# Apache will einfach nicht



## derKilian (30. Oktober 2004)

Ich hab versucht Apache 1.3.33 auf einem WinME-PC zu installieren. Hat auch alles nett geklappt und so. 
Wenn ich aber dann versuche, ihn mit 127.0.0.1 zu erreichen, kann keine Verbindung hergestellt werden. Und wenn ich den Apache in der Konsole starte kommt die Fehlermeldung: "exec() may not be safe". 

In der error.log steht dazu folgendes:
[Sat Oct 30 14:01:51 2004] [warn] (2)No such file or directory: exec() may not be safe  
[Sat Oct 30 14:01:51 2004] [warn] (2)No such file or directory: exec() may not be safe
[Sat Oct 30 14:01:51 2004] [warn] exec() may not be safe  
[Sat Oct 30 14:01:51 2004] [warn] exec() may not be safe  Apache server shutdown initiated...

Was mache ich falsch?


----------



## derKilian (30. Oktober 2004)

Schade. Weiß wohl keiner. Naja, kann man sich ja auch nur schwer vorstellen...


----------



## Neurodeamon (31. Oktober 2004)

Was machst Du falsch? Ganz einfach: Du hast keine Geduld!
Immer locker .... lass den Usern Zeit Deine Frage zu lesen ....

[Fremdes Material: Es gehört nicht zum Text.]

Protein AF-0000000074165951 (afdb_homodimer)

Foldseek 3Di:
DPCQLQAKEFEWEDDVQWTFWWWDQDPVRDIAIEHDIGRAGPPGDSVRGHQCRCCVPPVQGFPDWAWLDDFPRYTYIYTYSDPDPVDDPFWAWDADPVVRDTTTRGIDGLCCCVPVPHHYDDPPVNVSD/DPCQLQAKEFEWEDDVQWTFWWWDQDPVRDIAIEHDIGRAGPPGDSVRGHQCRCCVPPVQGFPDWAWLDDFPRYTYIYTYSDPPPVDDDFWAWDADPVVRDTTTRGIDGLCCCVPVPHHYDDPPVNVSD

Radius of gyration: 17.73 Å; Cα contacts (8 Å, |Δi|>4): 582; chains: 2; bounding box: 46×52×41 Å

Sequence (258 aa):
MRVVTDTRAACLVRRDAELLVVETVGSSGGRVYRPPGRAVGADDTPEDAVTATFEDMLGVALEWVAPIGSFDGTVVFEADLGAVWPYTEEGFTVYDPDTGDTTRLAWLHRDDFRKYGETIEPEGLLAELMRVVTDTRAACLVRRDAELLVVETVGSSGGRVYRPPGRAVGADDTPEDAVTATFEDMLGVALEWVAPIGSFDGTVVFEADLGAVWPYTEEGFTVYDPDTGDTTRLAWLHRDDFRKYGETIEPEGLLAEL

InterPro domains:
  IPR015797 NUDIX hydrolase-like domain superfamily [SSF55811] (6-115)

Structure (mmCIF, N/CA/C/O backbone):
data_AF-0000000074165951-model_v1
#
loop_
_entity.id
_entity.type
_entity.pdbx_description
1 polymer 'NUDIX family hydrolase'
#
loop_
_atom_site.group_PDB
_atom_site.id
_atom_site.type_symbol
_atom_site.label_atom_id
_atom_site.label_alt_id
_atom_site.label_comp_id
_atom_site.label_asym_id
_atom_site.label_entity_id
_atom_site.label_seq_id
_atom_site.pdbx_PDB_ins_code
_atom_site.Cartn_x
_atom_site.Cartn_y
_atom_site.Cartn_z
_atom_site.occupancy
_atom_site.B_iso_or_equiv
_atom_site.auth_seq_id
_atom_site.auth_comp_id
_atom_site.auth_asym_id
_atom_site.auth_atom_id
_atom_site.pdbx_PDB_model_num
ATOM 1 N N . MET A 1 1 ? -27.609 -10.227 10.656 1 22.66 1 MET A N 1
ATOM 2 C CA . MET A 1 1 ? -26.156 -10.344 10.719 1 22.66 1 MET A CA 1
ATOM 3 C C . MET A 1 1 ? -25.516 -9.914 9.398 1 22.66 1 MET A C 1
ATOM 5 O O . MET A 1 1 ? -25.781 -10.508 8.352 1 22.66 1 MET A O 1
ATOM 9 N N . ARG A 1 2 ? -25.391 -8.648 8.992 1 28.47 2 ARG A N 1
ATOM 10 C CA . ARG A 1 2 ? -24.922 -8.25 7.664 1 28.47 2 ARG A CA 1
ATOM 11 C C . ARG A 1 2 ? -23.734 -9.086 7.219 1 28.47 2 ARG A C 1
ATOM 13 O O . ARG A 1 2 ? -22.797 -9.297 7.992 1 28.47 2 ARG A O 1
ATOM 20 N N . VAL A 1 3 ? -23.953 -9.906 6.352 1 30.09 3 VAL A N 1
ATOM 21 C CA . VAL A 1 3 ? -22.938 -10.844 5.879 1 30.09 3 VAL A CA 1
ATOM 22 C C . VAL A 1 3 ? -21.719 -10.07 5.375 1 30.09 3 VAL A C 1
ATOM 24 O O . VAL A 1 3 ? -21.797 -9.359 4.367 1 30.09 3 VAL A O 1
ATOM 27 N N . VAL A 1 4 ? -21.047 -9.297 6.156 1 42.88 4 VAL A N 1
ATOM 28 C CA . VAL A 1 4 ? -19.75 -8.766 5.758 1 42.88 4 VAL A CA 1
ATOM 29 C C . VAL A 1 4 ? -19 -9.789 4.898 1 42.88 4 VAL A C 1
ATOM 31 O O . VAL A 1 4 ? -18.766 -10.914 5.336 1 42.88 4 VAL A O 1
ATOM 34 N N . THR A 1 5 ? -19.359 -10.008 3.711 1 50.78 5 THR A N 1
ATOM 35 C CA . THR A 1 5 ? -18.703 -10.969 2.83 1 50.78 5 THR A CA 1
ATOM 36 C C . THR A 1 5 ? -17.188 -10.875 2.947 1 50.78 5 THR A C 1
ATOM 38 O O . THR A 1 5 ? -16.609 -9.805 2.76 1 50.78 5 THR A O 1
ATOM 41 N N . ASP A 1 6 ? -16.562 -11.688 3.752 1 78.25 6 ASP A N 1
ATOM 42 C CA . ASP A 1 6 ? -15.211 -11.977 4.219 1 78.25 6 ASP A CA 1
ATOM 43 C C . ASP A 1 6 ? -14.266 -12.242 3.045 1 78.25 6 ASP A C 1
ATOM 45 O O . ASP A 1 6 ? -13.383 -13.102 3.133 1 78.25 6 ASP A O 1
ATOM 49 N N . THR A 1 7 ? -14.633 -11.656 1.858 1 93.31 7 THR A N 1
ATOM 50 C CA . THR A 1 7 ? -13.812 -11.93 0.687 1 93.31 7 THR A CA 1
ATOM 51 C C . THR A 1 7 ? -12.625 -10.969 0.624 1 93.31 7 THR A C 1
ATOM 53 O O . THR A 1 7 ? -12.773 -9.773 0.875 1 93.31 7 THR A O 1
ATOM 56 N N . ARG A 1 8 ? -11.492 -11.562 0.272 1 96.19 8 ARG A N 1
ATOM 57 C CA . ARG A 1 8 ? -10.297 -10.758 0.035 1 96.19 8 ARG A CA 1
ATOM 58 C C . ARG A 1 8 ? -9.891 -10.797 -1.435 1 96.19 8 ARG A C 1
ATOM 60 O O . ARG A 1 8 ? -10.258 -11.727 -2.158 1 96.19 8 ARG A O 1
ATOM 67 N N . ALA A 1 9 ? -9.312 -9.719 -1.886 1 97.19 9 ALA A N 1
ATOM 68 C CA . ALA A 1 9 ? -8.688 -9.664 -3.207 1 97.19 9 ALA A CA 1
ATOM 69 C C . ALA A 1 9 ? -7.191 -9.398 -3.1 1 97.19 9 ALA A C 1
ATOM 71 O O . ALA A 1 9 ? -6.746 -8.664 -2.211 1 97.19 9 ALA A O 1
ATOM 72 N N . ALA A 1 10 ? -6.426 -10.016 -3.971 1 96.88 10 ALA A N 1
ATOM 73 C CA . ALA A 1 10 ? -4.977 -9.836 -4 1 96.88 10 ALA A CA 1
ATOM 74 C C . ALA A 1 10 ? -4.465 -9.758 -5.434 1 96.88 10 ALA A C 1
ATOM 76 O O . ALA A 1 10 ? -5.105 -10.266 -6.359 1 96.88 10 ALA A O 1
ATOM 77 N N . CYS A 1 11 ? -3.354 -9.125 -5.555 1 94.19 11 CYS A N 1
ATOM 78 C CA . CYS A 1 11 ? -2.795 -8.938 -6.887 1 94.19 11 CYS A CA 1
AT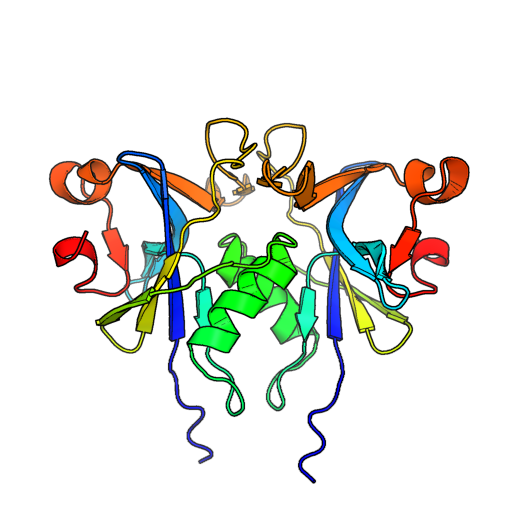OM 79 C C . CYS A 1 11 ? -1.331 -9.352 -6.934 1 94.19 11 CYS A C 1
ATOM 81 O O . CYS A 1 11 ? -0.494 -8.781 -6.234 1 94.19 11 CYS A O 1
ATOM 83 N N . LEU A 1 12 ? -1.129 -10.297 -7.789 1 92 12 LEU A N 1
ATOM 84 C CA . LEU A 1 12 ? 0.227 -10.789 -8.008 1 92 12 LEU A CA 1
ATOM 85 C C . LEU A 1 12 ? 0.967 -9.914 -9.008 1 92 12 LEU A C 1
ATOM 87 O O . LEU A 1 12 ? 0.458 -9.641 -10.102 1 92 12 LEU A O 1
ATOM 91 N N . VAL A 1 13 ? 2.094 -9.438 -8.594 1 86.06 13 VAL A N 1
ATOM 92 C CA . VAL A 1 13 ? 3.02 -8.711 -9.461 1 86.06 13 VAL A CA 1
ATOM 93 C C . VAL A 1 13 ? 4.336 -9.477 -9.555 1 86.06 13 VAL A C 1
ATOM 95 O O . VAL A 1 13 ? 4.902 -9.883 -8.539 1 86.06 13 VAL A O 1
ATOM 98 N N . ARG A 1 14 ? 4.746 -9.641 -10.867 1 85.69 14 ARG A N 1
ATOM 99 C CA . ARG A 1 14 ? 5.953 -10.422 -11.094 1 85.69 14 ARG A CA 1
ATOM 100 C C . ARG A 1 14 ? 7.039 -9.578 -11.75 1 85.69 14 ARG A C 1
ATOM 102 O O . ARG A 1 14 ? 6.742 -8.688 -12.547 1 85.69 14 ARG A O 1
ATOM 109 N N . ARG A 1 15 ? 8.188 -9.867 -11.281 1 78.81 15 ARG A N 1
ATOM 110 C CA . ARG A 1 15 ? 9.398 -9.422 -11.953 1 78.81 15 ARG A CA 1
ATOM 111 C C . ARG A 1 15 ? 10.359 -10.586 -12.172 1 78.81 15 ARG A C 1
ATOM 113 O O . ARG A 1 15 ? 11 -11.055 -11.227 1 78.81 15 ARG A O 1
ATOM 120 N N . ASP A 1 16 ? 10.422 -11.078 -13.461 1 81.94 16 ASP A N 1
ATOM 121 C CA . ASP A 1 16 ? 11.172 -12.297 -13.758 1 81.94 16 ASP A CA 1
ATOM 122 C C . ASP A 1 16 ? 10.688 -13.469 -12.906 1 81.94 16 ASP A C 1
ATOM 124 O O . ASP A 1 16 ? 9.516 -13.852 -12.984 1 81.94 16 ASP A O 1
ATOM 128 N N . ALA A 1 17 ? 11.523 -13.984 -12.039 1 86.81 17 ALA A N 1
ATOM 129 C CA . ALA A 1 17 ? 11.141 -15.148 -11.242 1 86.81 17 ALA A CA 1
ATOM 130 C C . ALA A 1 17 ? 10.773 -14.734 -9.82 1 86.81 17 ALA A C 1
ATOM 132 O O . ALA A 1 17 ? 10.547 -15.594 -8.961 1 86.81 17 ALA A O 1
ATOM 133 N N . GLU A 1 18 ? 10.586 -13.438 -9.703 1 86.44 18 GLU A N 1
ATOM 134 C CA . GLU A 1 18 ? 10.297 -12.945 -8.359 1 86.44 18 GLU A CA 1
ATOM 135 C C . GLU A 1 18 ? 8.852 -12.461 -8.25 1 86.44 18 GLU A C 1
ATOM 137 O O . GLU A 1 18 ? 8.273 -12 -9.234 1 86.44 18 GLU A O 1
ATOM 142 N N . LEU A 1 19 ? 8.32 -12.586 -7.012 1 88.69 19 LEU A N 1
ATOM 143 C CA . LEU A 1 19 ? 6.977 -12.148 -6.68 1 88.69 19 LEU A CA 1
ATOM 144 C C . LEU A 1 19 ? 7.012 -11.023 -5.645 1 88.69 19 LEU A C 1
ATOM 146 O O . LEU A 1 19 ? 7.77 -11.094 -4.672 1 88.69 19 LEU A O 1
ATOM 150 N N . LEU A 1 20 ? 6.242 -10.008 -5.926 1 85.81 20 LEU A N 1
ATOM 151 C CA . LEU A 1 20 ? 6.051 -8.992 -4.898 1 85.81 20 LEU A CA 1
ATOM 152 C C . LEU A 1 20 ? 5.086 -9.477 -3.824 1 85.81 20 LEU A C 1
ATOM 154 O O . LEU A 1 20 ? 3.926 -9.773 -4.113 1 85.81 20 LEU A O 1
ATOM 158 N N . VAL A 1 21 ? 5.609 -9.586 -2.543 1 90 21 VAL A N 1
ATOM 159 C CA . VAL A 1 21 ? 4.785 -10.156 -1.48 1 90 21 VAL A CA 1
ATOM 160 C C . VAL A 1 21 ? 4.945 -9.328 -0.206 1 90 21 VAL A C 1
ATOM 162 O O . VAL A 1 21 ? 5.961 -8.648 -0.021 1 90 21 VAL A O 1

Nun, ich denke hier an einen Konfigurationsfehler in der httpd.conf und/oder php.ini.
Eventuell liegt es auch am Betriebssystem, es gibt diverse Bugs mit Systemen wie Windows 95/98/ME.

Öffne mal die Eingabeaufforderung (Dos-Box) und gehe in das Verzeichnis mit der apache.exe. Gib ein: »apache -t«. Apache sollte nun die httpd.conf auf Syntaxfehler überprüfen und diese ausgeben. Wenn ein Fehler ausgegeben wird, poste ihn bitte falls er Dir nicht weiterhilft.


----------



## derKilian (2. November 2004)

Neurodeamon hat gesagt.:
			
		

> Gib ein: »apache -t«.


httpd.conf: Syntax OK


----------



## Neurodeamon (2. November 2004)

Schade, habe gehofft es würde sich ein Fehler finden, das hätte die Sache vereinfacht   

Versuch mal XAMPP von den apachefriends.org zum Laufen zu bekommen. Wenn das geht - wunderbar, hast Du gleich einen laufenden Apache. Wenn auch das nicht will, liegt es vermutlich am Betriebssystem.

Vielleicht ist folgendes für Dich interessant: XAMPP-ON-CD
Eine kleine Bootdisk mit Linux und vorkonfiguriertem Webserver 

Zum lernen reicht es allemal.


----------